▶ [Your goal]
In the records below, find the line that contains "ATOM 28 O O" and the line that contains "ATOM 42 N N". Set down exactly those lines and every line between them, and nothing more.

▶ [Available data]
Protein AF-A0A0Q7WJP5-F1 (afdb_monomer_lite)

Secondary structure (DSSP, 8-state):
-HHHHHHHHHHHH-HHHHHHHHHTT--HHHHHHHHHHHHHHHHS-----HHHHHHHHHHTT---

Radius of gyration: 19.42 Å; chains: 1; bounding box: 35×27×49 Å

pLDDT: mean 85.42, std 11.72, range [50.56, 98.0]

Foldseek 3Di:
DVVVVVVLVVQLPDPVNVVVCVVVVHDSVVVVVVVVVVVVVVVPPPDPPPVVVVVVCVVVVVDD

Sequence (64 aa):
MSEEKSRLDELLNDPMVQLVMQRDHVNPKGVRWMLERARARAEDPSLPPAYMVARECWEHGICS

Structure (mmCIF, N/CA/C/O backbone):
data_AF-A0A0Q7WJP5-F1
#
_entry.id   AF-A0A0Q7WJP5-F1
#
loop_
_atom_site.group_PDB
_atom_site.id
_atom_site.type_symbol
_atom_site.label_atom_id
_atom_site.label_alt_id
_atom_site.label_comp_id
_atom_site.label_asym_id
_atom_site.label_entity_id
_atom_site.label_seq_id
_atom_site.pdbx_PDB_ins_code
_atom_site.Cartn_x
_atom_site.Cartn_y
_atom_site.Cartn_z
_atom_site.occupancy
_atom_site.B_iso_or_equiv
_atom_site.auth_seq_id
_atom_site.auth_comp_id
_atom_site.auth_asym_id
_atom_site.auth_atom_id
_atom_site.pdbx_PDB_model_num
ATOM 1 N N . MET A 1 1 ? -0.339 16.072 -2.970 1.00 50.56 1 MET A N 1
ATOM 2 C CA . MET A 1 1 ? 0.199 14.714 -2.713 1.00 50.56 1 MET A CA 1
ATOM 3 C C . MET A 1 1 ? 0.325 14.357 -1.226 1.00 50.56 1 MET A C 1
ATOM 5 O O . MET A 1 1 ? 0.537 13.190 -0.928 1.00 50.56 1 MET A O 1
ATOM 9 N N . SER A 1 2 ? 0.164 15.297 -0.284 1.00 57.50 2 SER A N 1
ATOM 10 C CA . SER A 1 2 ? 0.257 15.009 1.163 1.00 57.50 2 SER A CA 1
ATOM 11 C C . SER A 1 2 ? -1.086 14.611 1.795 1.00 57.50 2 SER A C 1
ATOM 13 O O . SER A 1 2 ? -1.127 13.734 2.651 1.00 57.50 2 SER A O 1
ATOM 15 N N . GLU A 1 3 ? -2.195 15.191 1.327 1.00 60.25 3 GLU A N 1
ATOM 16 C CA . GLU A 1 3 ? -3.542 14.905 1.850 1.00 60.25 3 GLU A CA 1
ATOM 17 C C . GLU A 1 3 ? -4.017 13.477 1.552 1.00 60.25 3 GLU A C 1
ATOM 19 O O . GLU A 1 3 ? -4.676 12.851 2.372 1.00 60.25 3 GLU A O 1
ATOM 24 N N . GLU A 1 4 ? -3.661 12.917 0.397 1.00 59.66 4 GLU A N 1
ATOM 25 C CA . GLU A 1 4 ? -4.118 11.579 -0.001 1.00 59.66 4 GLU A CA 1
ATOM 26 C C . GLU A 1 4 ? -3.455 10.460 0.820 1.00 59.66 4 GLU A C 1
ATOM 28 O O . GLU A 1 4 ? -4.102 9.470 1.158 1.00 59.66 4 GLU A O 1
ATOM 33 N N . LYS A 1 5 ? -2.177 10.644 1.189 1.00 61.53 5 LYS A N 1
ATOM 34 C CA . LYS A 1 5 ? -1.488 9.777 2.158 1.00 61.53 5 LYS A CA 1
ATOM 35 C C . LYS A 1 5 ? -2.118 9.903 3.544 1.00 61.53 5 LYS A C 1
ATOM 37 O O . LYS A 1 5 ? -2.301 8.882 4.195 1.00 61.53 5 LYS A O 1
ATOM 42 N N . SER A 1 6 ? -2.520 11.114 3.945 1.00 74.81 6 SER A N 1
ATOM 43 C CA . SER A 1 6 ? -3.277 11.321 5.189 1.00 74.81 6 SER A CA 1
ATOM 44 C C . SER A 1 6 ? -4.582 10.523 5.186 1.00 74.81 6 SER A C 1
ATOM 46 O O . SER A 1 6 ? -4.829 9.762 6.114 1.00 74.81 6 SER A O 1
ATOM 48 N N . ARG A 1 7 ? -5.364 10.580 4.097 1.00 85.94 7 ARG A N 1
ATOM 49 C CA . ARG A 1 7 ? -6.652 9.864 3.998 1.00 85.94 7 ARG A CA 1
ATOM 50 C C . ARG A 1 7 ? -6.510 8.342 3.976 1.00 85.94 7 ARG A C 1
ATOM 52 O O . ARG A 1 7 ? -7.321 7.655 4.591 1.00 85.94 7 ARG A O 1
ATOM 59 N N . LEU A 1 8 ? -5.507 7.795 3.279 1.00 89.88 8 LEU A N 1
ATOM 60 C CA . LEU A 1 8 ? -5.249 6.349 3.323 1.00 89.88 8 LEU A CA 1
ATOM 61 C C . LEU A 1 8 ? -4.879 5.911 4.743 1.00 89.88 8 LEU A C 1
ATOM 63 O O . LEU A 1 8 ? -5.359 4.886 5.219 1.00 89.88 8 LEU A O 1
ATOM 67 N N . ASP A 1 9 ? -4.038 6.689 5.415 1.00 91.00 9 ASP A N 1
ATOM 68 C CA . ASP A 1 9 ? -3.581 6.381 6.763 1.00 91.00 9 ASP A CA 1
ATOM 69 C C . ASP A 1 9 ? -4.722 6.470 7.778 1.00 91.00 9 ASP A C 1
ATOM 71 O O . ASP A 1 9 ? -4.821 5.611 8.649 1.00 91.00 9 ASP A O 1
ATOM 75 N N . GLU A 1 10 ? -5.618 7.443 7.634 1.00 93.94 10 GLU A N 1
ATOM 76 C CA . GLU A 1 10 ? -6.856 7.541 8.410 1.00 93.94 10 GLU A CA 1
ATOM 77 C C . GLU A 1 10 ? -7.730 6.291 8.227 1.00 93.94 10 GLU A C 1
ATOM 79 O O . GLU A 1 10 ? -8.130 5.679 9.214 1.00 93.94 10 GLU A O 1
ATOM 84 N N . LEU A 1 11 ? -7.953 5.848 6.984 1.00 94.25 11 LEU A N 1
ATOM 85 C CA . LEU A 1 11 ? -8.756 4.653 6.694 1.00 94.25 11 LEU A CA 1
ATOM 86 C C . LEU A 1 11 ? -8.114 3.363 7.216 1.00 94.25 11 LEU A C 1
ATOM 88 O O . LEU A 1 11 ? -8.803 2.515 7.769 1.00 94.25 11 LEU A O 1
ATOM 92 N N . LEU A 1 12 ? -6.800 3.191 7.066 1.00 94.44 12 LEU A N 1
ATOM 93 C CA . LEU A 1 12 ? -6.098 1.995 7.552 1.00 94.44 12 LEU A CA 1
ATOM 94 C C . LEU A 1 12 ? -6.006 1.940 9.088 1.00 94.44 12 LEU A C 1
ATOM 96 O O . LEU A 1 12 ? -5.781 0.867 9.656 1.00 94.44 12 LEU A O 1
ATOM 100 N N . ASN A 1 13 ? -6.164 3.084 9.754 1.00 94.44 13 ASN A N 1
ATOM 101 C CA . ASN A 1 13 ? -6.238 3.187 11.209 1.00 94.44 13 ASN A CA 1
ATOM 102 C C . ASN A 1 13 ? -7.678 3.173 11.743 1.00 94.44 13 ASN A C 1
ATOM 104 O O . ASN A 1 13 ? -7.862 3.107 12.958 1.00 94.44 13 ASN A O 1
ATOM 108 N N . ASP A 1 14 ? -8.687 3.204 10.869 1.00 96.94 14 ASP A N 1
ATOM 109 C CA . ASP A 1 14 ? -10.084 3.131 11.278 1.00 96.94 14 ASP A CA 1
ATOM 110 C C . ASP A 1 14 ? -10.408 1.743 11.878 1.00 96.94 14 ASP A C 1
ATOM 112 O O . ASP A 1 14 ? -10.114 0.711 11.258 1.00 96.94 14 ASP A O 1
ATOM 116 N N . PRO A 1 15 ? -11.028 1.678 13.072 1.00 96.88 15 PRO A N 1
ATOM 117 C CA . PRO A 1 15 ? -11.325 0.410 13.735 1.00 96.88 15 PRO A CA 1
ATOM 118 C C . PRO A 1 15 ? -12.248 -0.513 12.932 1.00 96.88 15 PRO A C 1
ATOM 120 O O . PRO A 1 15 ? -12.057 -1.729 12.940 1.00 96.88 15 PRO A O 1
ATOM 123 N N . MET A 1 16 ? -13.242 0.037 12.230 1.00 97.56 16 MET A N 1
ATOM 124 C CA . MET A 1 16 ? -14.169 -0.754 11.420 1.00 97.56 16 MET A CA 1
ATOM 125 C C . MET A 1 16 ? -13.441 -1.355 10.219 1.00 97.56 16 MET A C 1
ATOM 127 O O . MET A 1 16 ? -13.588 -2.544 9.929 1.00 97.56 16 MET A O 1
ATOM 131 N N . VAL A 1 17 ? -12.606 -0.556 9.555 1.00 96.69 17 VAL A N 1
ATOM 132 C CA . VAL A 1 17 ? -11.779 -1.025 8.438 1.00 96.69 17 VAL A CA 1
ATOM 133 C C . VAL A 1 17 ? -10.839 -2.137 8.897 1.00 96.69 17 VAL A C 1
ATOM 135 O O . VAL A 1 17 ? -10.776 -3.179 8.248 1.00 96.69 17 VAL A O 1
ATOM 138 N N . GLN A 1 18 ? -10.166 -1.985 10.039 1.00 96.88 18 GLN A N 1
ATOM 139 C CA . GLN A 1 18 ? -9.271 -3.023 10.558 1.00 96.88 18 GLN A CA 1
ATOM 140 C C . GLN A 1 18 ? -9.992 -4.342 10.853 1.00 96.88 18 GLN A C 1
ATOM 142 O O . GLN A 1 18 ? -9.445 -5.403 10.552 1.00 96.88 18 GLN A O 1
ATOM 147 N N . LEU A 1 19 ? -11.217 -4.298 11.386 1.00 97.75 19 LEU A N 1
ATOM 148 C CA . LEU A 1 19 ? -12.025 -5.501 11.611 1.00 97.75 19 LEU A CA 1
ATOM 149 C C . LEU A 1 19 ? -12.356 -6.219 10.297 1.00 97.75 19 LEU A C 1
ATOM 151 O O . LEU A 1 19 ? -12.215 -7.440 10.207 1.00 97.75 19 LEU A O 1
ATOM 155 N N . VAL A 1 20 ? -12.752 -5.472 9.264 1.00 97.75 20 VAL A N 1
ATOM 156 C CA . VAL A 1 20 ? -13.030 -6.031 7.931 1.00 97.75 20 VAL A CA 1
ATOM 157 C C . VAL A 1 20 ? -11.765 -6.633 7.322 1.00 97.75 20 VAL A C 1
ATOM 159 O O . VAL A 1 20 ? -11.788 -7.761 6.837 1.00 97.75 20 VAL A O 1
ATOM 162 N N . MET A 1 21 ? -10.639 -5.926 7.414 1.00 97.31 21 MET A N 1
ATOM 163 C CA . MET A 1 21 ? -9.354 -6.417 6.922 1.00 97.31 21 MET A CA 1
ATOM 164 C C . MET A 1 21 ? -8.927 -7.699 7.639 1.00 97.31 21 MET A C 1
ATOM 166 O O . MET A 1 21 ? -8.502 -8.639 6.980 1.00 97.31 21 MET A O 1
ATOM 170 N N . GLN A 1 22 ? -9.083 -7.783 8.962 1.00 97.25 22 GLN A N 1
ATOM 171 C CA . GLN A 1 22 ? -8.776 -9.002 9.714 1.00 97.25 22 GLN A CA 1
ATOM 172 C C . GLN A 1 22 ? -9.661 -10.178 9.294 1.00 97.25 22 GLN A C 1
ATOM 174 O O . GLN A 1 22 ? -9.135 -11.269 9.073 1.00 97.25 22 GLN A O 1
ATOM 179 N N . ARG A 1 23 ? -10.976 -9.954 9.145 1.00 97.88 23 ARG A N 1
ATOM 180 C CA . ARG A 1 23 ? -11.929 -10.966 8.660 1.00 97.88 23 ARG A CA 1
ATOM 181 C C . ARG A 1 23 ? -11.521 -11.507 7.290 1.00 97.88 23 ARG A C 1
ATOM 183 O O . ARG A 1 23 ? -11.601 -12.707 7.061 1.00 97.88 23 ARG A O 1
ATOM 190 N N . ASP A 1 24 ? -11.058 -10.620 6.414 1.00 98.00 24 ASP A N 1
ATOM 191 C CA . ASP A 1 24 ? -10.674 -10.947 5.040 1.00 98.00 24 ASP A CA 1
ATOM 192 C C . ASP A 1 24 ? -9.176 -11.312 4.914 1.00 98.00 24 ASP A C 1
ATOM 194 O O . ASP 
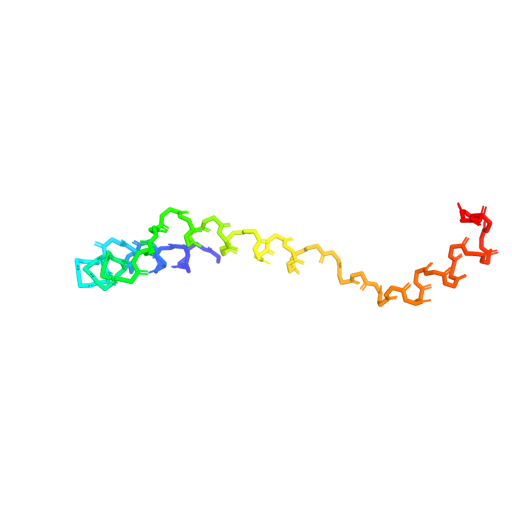A 1 24 ? -8.654 -11.450 3.810 1.00 98.00 24 ASP A O 1
ATOM 198 N N . HIS A 1 25 ? -8.469 -11.482 6.040 1.00 97.00 25 HIS A N 1
ATOM 199 C CA . HIS A 1 25 ? -7.038 -11.809 6.117 1.00 97.00 25 HIS A CA 1
ATOM 200 C C . HIS A 1 25 ? -6.103 -10.822 5.388 1.00 97.00 25 HIS A C 1
ATOM 202 O O . HIS A 1 25 ? -5.034 -11.184 4.892 1.00 97.00 25 HIS A O 1
ATOM 208 N N . VAL A 1 26 ? -6.474 -9.546 5.360 1.00 97.06 26 VAL A N 1
ATOM 209 C CA . VAL A 1 26 ? -5.714 -8.454 4.750 1.00 97.06 26 VAL A CA 1
ATOM 210 C C . VAL A 1 26 ? -4.875 -7.717 5.800 1.00 97.06 26 VAL A C 1
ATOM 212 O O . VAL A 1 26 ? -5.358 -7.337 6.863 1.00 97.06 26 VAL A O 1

▶ [Result for this exercise]
ATOM 28 O O . GLU A 1 4 ? -4.102 9.470 1.158 1.00 59.66 4 GLU A O 1
ATOM 33 N N . LYS A 1 5 ? -2.177 10.644 1.189 1.00 61.53 5 LYS A N 1
ATOM 34 C CA . LYS A 1 5 ? -1.488 9.777 2.158 1.00 61.53 5 LYS A CA 1
ATOM 35 C C . LYS A 1 5 ? -2.118 9.903 3.544 1.00 61.53 5 LYS A C 1
ATOM 37 O O . LYS A 1 5 ? -2.301 8.882 4.195 1.00 61.53 5 LYS A O 1
ATOM 42 N N . SER A 1 6 ? -2.520 11.114 3.945 1.00 74.81 6 SER A N 1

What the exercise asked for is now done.